■ Exercise goal: Write out exactly, and only, the lines below from the line with "data_AF-A0A0B2VGZ6-F1" through the line with "ATOM 11 C C"; pictures do not belong in the copy.

■ Records provided:
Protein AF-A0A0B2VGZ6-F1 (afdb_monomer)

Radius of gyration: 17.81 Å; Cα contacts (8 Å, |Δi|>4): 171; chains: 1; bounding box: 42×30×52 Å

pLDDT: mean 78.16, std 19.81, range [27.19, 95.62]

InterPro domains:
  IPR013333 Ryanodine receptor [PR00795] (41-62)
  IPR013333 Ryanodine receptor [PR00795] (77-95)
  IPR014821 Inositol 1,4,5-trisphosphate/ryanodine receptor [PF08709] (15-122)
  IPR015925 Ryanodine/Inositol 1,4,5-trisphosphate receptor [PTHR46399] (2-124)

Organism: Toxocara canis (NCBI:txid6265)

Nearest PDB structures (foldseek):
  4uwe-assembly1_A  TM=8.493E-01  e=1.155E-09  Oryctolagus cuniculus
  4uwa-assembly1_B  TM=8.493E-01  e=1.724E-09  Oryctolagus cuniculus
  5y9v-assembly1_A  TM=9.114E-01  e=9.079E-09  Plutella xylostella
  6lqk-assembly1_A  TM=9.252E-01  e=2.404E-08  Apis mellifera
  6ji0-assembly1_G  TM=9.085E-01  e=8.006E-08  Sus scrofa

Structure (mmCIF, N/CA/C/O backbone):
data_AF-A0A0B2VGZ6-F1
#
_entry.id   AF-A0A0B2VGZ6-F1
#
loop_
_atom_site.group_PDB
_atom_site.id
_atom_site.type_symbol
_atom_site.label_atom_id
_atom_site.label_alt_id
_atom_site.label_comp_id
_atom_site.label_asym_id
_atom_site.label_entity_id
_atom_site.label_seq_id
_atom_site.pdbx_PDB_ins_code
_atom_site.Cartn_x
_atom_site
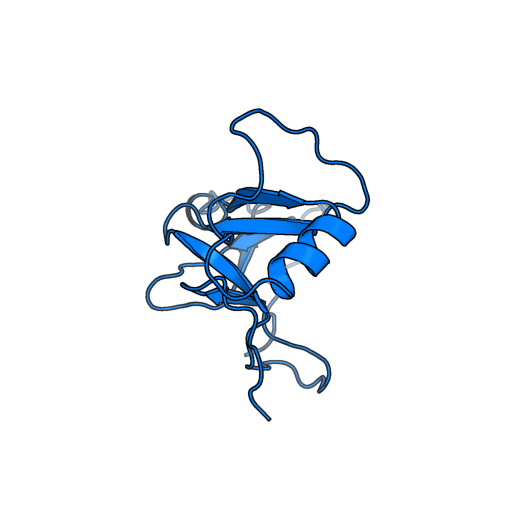.Cartn_y
_atom_site.Cartn_z
_atom_site.occupancy
_atom_site.B_iso_or_equiv
_atom_site.auth_seq_id
_atom_site.auth_comp_id
_atom_site.auth_asym_id
_atom_site.auth_atom_id
_atom_site.pdbx_PDB_model_num
ATOM 1 N N . MET A 1 1 ? 20.956 -0.573 -0.399 1.00 38.78 1 MET A N 1
ATOM 2 C CA . MET A 1 1 ? 20.082 -0.713 -1.580 1.00 38.78 1 MET A CA 1
ATOM 3 C C . MET A 1 1 ? 19.233 0.537 -1.610 1.00 38.78 1 MET A C 1
ATOM 5 O O . MET A 1 1 ? 18.286 0.648 -0.852 1.00 38.78 1 MET A O 1
ATOM 9 N N . THR A 1 2 ? 19.713 1.547 -2.326 1.00 33.06 2 THR A N 1
ATOM 10 C CA . THR A 1 2 ? 19.074 2.859 -2.447 1.00 33.06 2 THR A CA 1
ATOM 11 C C . THR A 1 2 ? 17.780 2.716 -3.235 1.00 33.06 2 THR A C 1
ATOM 13 O O . THR A 1 2 ? 17.729 1.904 -4.156 1.00 33.06 2 THR A O 1
ATOM 16 N N . CYS A 1 3 ? 16.765 3.509 -2.900 1.00 33.44 3 CYS A N 1
ATOM 17 C CA . CYS A 1 3 ? 15.631 3.782 -3.773 1.00 33.44 3 CYS A CA 1
ATOM 18 C C . CYS A 1 3 ? 16.152 4.296 -5.125 1.00 33.44 3 CYS A C 1
ATOM 20 O O . CYS A 1 3 ? 16.356 5.488 -5.332 1.00 33.44 3 CYS A O 1
ATOM 22 N N . LEU A 1 4 ? 16.444 3.379 -6.044 1.00 41.59 4 LEU A N 1
ATOM 23 C CA . LEU A 1 4 ? 16.694 3.710 -7.432 1.00 41.59 4 LEU A CA 1
ATOM 24 C C . LEU A 1 4 ? 15.319 3.993 -8.034 1.00 41.59 4 LEU A C 1
ATOM 26 O O . LEU A 1 4 ? 14.705 3.122 -8.640 1.00 41.59 4 LEU A O 1
ATOM 30 N N . ALA A 1 5 ? 14.829 5.221 -7.837 1.00 43.22 5 ALA A N 1
ATOM 31 C CA . ALA A 1 5 ? 14.035 5.840 -8.888 1.00 43.22 5 ALA A CA 1
ATOM 32 C C . ALA A 1 5 ? 14.867 5.677 -10.163 1.00 43.22 5 ALA A C 1
ATOM 34 O O . ALA A 1 5 ? 16.068 5.971 -10.157 1.00 43.22 5 ALA A O 1
ATOM 35 N N . SER A 1 6 ? 14.286 5.062 -11.188 1.00 41.47 6 SER A N 1
ATOM 36 C CA . SER A 1 6 ? 15.026 4.711 -12.390 1.00 41.47 6 SER A CA 1
ATOM 37 C C . SER A 1 6 ? 15.508 5.996 -13.049 1.00 41.47 6 SER A C 1
ATOM 39 O O . SER A 1 6 ? 14.758 6.677 -13.736 1.00 41.47 6 SER A O 1
ATOM 41 N N . SER A 1 7 ? 16.779 6.333 -12.844 1.00 50.28 7 SER A N 1
ATOM 42 C CA . SER A 1 7 ? 17.464 7.383 -13.586 1.00 50.28 7 SER A CA 1
ATOM 43 C C . SER A 1 7 ? 17.581 6.953 -15.049 1.00 50.28 7 SER A C 1
ATOM 45 O O . SER A 1 7 ? 18.632 6.465 -15.465 1.00 50.28 7 SER A O 1
ATOM 47 N N . ASN A 1 8 ? 16.519 7.105 -15.844 1.00 44.34 8 ASN A N 1
ATOM 48 C CA . ASN A 1 8 ? 16.588 6.919 -17.288 1.00 44.34 8 ASN A CA 1
ATOM 49 C C . ASN A 1 8 ? 16.464 8.267 -18.008 1.00 44.34 8 ASN A C 1
ATOM 51 O O . ASN A 1 8 ? 15.383 8.812 -18.189 1.00 44.34 8 ASN A O 1
ATOM 55 N N . ARG A 1 9 ? 17.653 8.786 -18.329 1.00 42.12 9 ARG A N 1
ATOM 56 C CA . ARG A 1 9 ? 18.073 9.470 -19.562 1.00 42.12 9 ARG A CA 1
ATOM 57 C C . ARG A 1 9 ? 17.096 10.454 -20.220 1.00 42.12 9 ARG A C 1
ATOM 59 O O . ARG A 1 9 ? 16.023 10.106 -20.693 1.00 42.12 9 ARG A O 1
ATOM 66 N N . GLU A 1 10 ? 17.605 11.682 -20.330 1.00 46.69 10 GLU A N 1
ATOM 67 C CA . GLU A 1 10 ? 17.230 12.753 -21.258 1.00 46.69 10 GLU A CA 1
ATOM 68 C C . GLU A 1 10 ? 16.427 12.280 -22.485 1.00 46.69 10 GLU A C 1
ATOM 70 O O . GLU A 1 10 ? 16.935 11.505 -23.294 1.00 46.69 10 GLU A O 1
ATOM 75 N N . GLY A 1 11 ? 15.209 12.811 -22.679 1.00 44.69 11 GLY A N 1
ATOM 76 C CA . GLY A 1 11 ? 14.595 12.758 -24.011 1.00 44.69 11 GLY A CA 1
ATOM 77 C C . GLY A 1 11 ? 13.084 12.921 -24.160 1.00 44.69 11 GLY A C 1
ATOM 78 O O . GLY A 1 11 ? 12.650 13.177 -25.280 1.00 44.69 11 GLY A O 1
ATOM 79 N N . VAL A 1 12 ? 12.256 12.816 -23.114 1.00 46.31 12 V
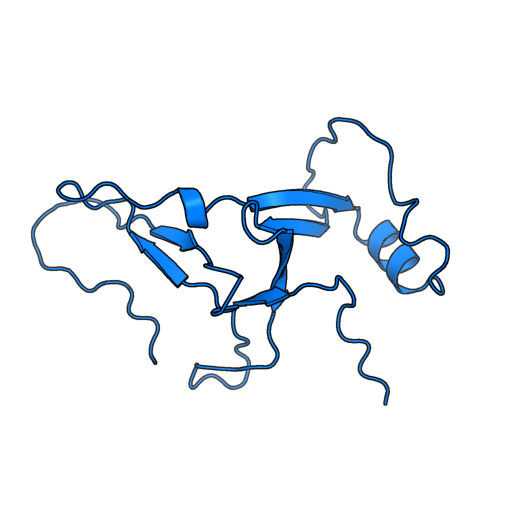AL A N 1
ATOM 80 C CA . VAL A 1 12 ? 10.795 12.986 -23.270 1.00 46.31 12 VAL A CA 1
ATOM 81 C C . VAL A 1 12 ? 10.227 13.858 -22.154 1.00 46.31 12 VAL A C 1
ATOM 83 O O . VAL A 1 12 ? 10.345 13.547 -20.976 1.00 46.31 12 VAL A O 1
ATOM 86 N N . LEU A 1 13 ? 9.592 14.964 -22.550 1.00 50.81 13 LEU A N 1
ATOM 87 C CA . LEU A 1 13 ? 8.859 15.920 -21.715 1.00 50.81 13 LEU A CA 1
ATOM 88 C C . LEU A 1 13 ? 7.601 15.271 -21.100 1.00 50.81 13 LEU A C 1
ATOM 90 O O . LEU A 1 13 ? 6.474 15.595 -21.471 1.00 50.81 13 LEU A O 1
ATOM 94 N N . GLY A 1 14 ? 7.774 14.312 -20.196 1.00 59.69 14 GLY A N 1
ATOM 95 C CA . GLY A 1 14 ? 6.693 13.656 -19.468 1.00 59.69 14 GLY A CA 1
ATOM 96 C C . GLY A 1 14 ? 7.089 13.434 -18.015 1.00 59.69 14 GLY A C 1
ATOM 97 O O . GLY A 1 14 ? 8.218 13.052 -17.733 1.00 59.69 14 GLY A O 1
ATOM 98 N N . SER A 1 15 ? 6.166 13.684 -17.084 1.00 76.25 15 SER A N 1
ATOM 99 C CA . SER A 1 15 ? 6.365 13.308 -15.680 1.00 76.25 15 SER A CA 1
ATOM 100 C C . SER A 1 15 ? 6.572 11.795 -15.586 1.00 76.25 15 SER A C 1
ATOM 102 O O . SER A 1 15 ? 5.764 11.037 -16.132 1.00 76.25 15 SER A O 1
ATOM 104 N N . GLU A 1 16 ? 7.612 11.356 -14.872 1.00 84.19 16 GLU A N 1
ATOM 105 C CA . GLU A 1 16 ? 7.750 9.956 -14.463 1.00 84.19 16 GLU A CA 1
ATOM 106 C C . GLU A 1 16 ? 6.500 9.559 -13.664 1.00 84.19 16 GLU A C 1
ATOM 108 O O . GLU A 1 16 ? 6.011 10.326 -12.826 1.00 84.19 16 GLU A O 1
ATOM 113 N N . ARG A 1 17 ? 5.931 8.396 -13.983 1.00 89.81 17 ARG A N 1
ATOM 114 C CA . ARG A 1 17 ? 4.798 7.806 -13.275 1.00 89.81 17 ARG A CA 1
ATOM 115 C C . ARG A 1 17 ? 5.230 6.427 -12.822 1.00 89.81 17 ARG A C 1
ATOM 117 O O . ARG A 1 17 ? 5.738 5.639 -13.617 1.00 89.81 17 ARG A O 1
ATOM 124 N N . VAL A 1 18 ? 5.001 6.156 -11.548 1.00 93.12 18 VAL A N 1
ATOM 125 C CA . VAL A 1 18 ? 5.343 4.887 -10.917 1.00 93.12 18 VAL A CA 1
ATOM 126 C C . VAL A 1 18 ? 4.144 4.346 -10.153 1.00 93.12 18 VAL A C 1
ATOM 128 O O . VAL A 1 18 ? 3.327 5.116 -9.641 1.00 93.12 18 VAL A O 1
ATOM 131 N N . CYS A 1 19 ? 4.055 3.026 -10.064 1.00 94.12 19 CYS A N 1
ATOM 132 C CA . CYS A 1 19 ? 3.095 2.320 -9.230 1.00 94.12 19 CYS A CA 1
ATOM 133 C C . CYS A 1 19 ? 3.825 1.598 -8.097 1.00 94.12 19 CYS A C 1
ATOM 135 O O . CYS A 1 19 ? 4.909 1.055 -8.289 1.00 94.12 19 CYS A O 1
ATOM 137 N N . LEU A 1 20 ? 3.221 1.586 -6.909 1.00 95.50 20 LEU A N 1
ATOM 138 C CA . LEU A 1 20 ? 3.702 0.763 -5.804 1.00 95.50 20 LEU A CA 1
ATOM 139 C C . LEU A 1 20 ? 3.428 -0.707 -6.138 1.00 95.50 20 LEU A C 1
ATOM 141 O O . LEU A 1 20 ? 2.294 -1.047 -6.473 1.00 95.50 20 LEU A O 1
ATOM 145 N N . CYS A 1 21 ? 4.440 -1.561 -6.043 1.00 93.94 21 CYS A N 1
ATOM 146 C CA . CYS A 1 21 ? 4.316 -2.996 -6.281 1.00 93.94 21 CYS A CA 1
ATOM 147 C C . CYS A 1 21 ? 4.957 -3.809 -5.159 1.00 93.94 21 CYS A C 1
ATOM 149 O O . CYS A 1 21 ? 5.799 -3.318 -4.404 1.00 93.94 21 CYS A O 1
ATOM 151 N N . THR A 1 22 ? 4.555 -5.067 -5.036 1.00 92.88 22 THR A N 1
ATOM 152 C CA . THR A 1 22 ? 5.191 -6.032 -4.139 1.00 92.88 22 THR A CA 1
ATOM 153 C C . THR A 1 22 ? 4.983 -7.441 -4.679 1.00 92.88 22 THR A C 1
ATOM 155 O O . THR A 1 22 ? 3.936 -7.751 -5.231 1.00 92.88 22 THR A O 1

■ Worked solution:
data_AF-A0A0B2VGZ6-F1
#
_entry.id   AF-A0A0B2VGZ6-F1
#
loop_
_atom_site.group_PDB
_atom_site.id
_atom_site.type_symbol
_atom_site.label_atom_id
_atom_site.label_alt_id
_atom_site.label_comp_id
_atom_site.label_asym_id
_atom_site.label_entity_id
_atom_site.label_seq_id
_atom_site.pdbx_PDB_ins_code
_atom_site.Cartn_x
_atom_site
.Cartn_y
_atom_site.Cartn_z
_atom_site.occupancy
_atom_site.B_iso_or_equiv
_atom_site.auth_seq_id
_atom_site.auth_comp_id
_atom_site.auth_asym_id
_atom_site.auth_atom_id
_atom_site.pdbx_PDB_model_num
ATOM 1 N N . MET A 1 1 ? 20.956 -0.573 -0.399 1.00 38.78 1 MET A N 1
ATOM 2 C CA . MET A 1 1 ? 20.082 -0.713 -1.580 1.00 38.78 1 MET A CA 1
ATOM 3 C C . MET A 1 1 ? 19.233 0.537 -1.610 1.00 38.78 1 MET A C 1
ATOM 5 O O . MET A 1 1 ? 18.286 0.648 -0.852 1.00 38.78 1 MET A O 1
ATOM 9 N N . THR A 1 2 ? 19.713 1.547 -2.326 1.00 33.06 2 THR A N 1
ATOM 10 C CA . THR A 1 2 ? 19.074 2.859 -2.447 1.00 33.06 2 THR A CA 1
ATOM 11 C C . THR A 1 2 ? 17.780 2.716 -3.235 1.00 33.06 2 THR A C 1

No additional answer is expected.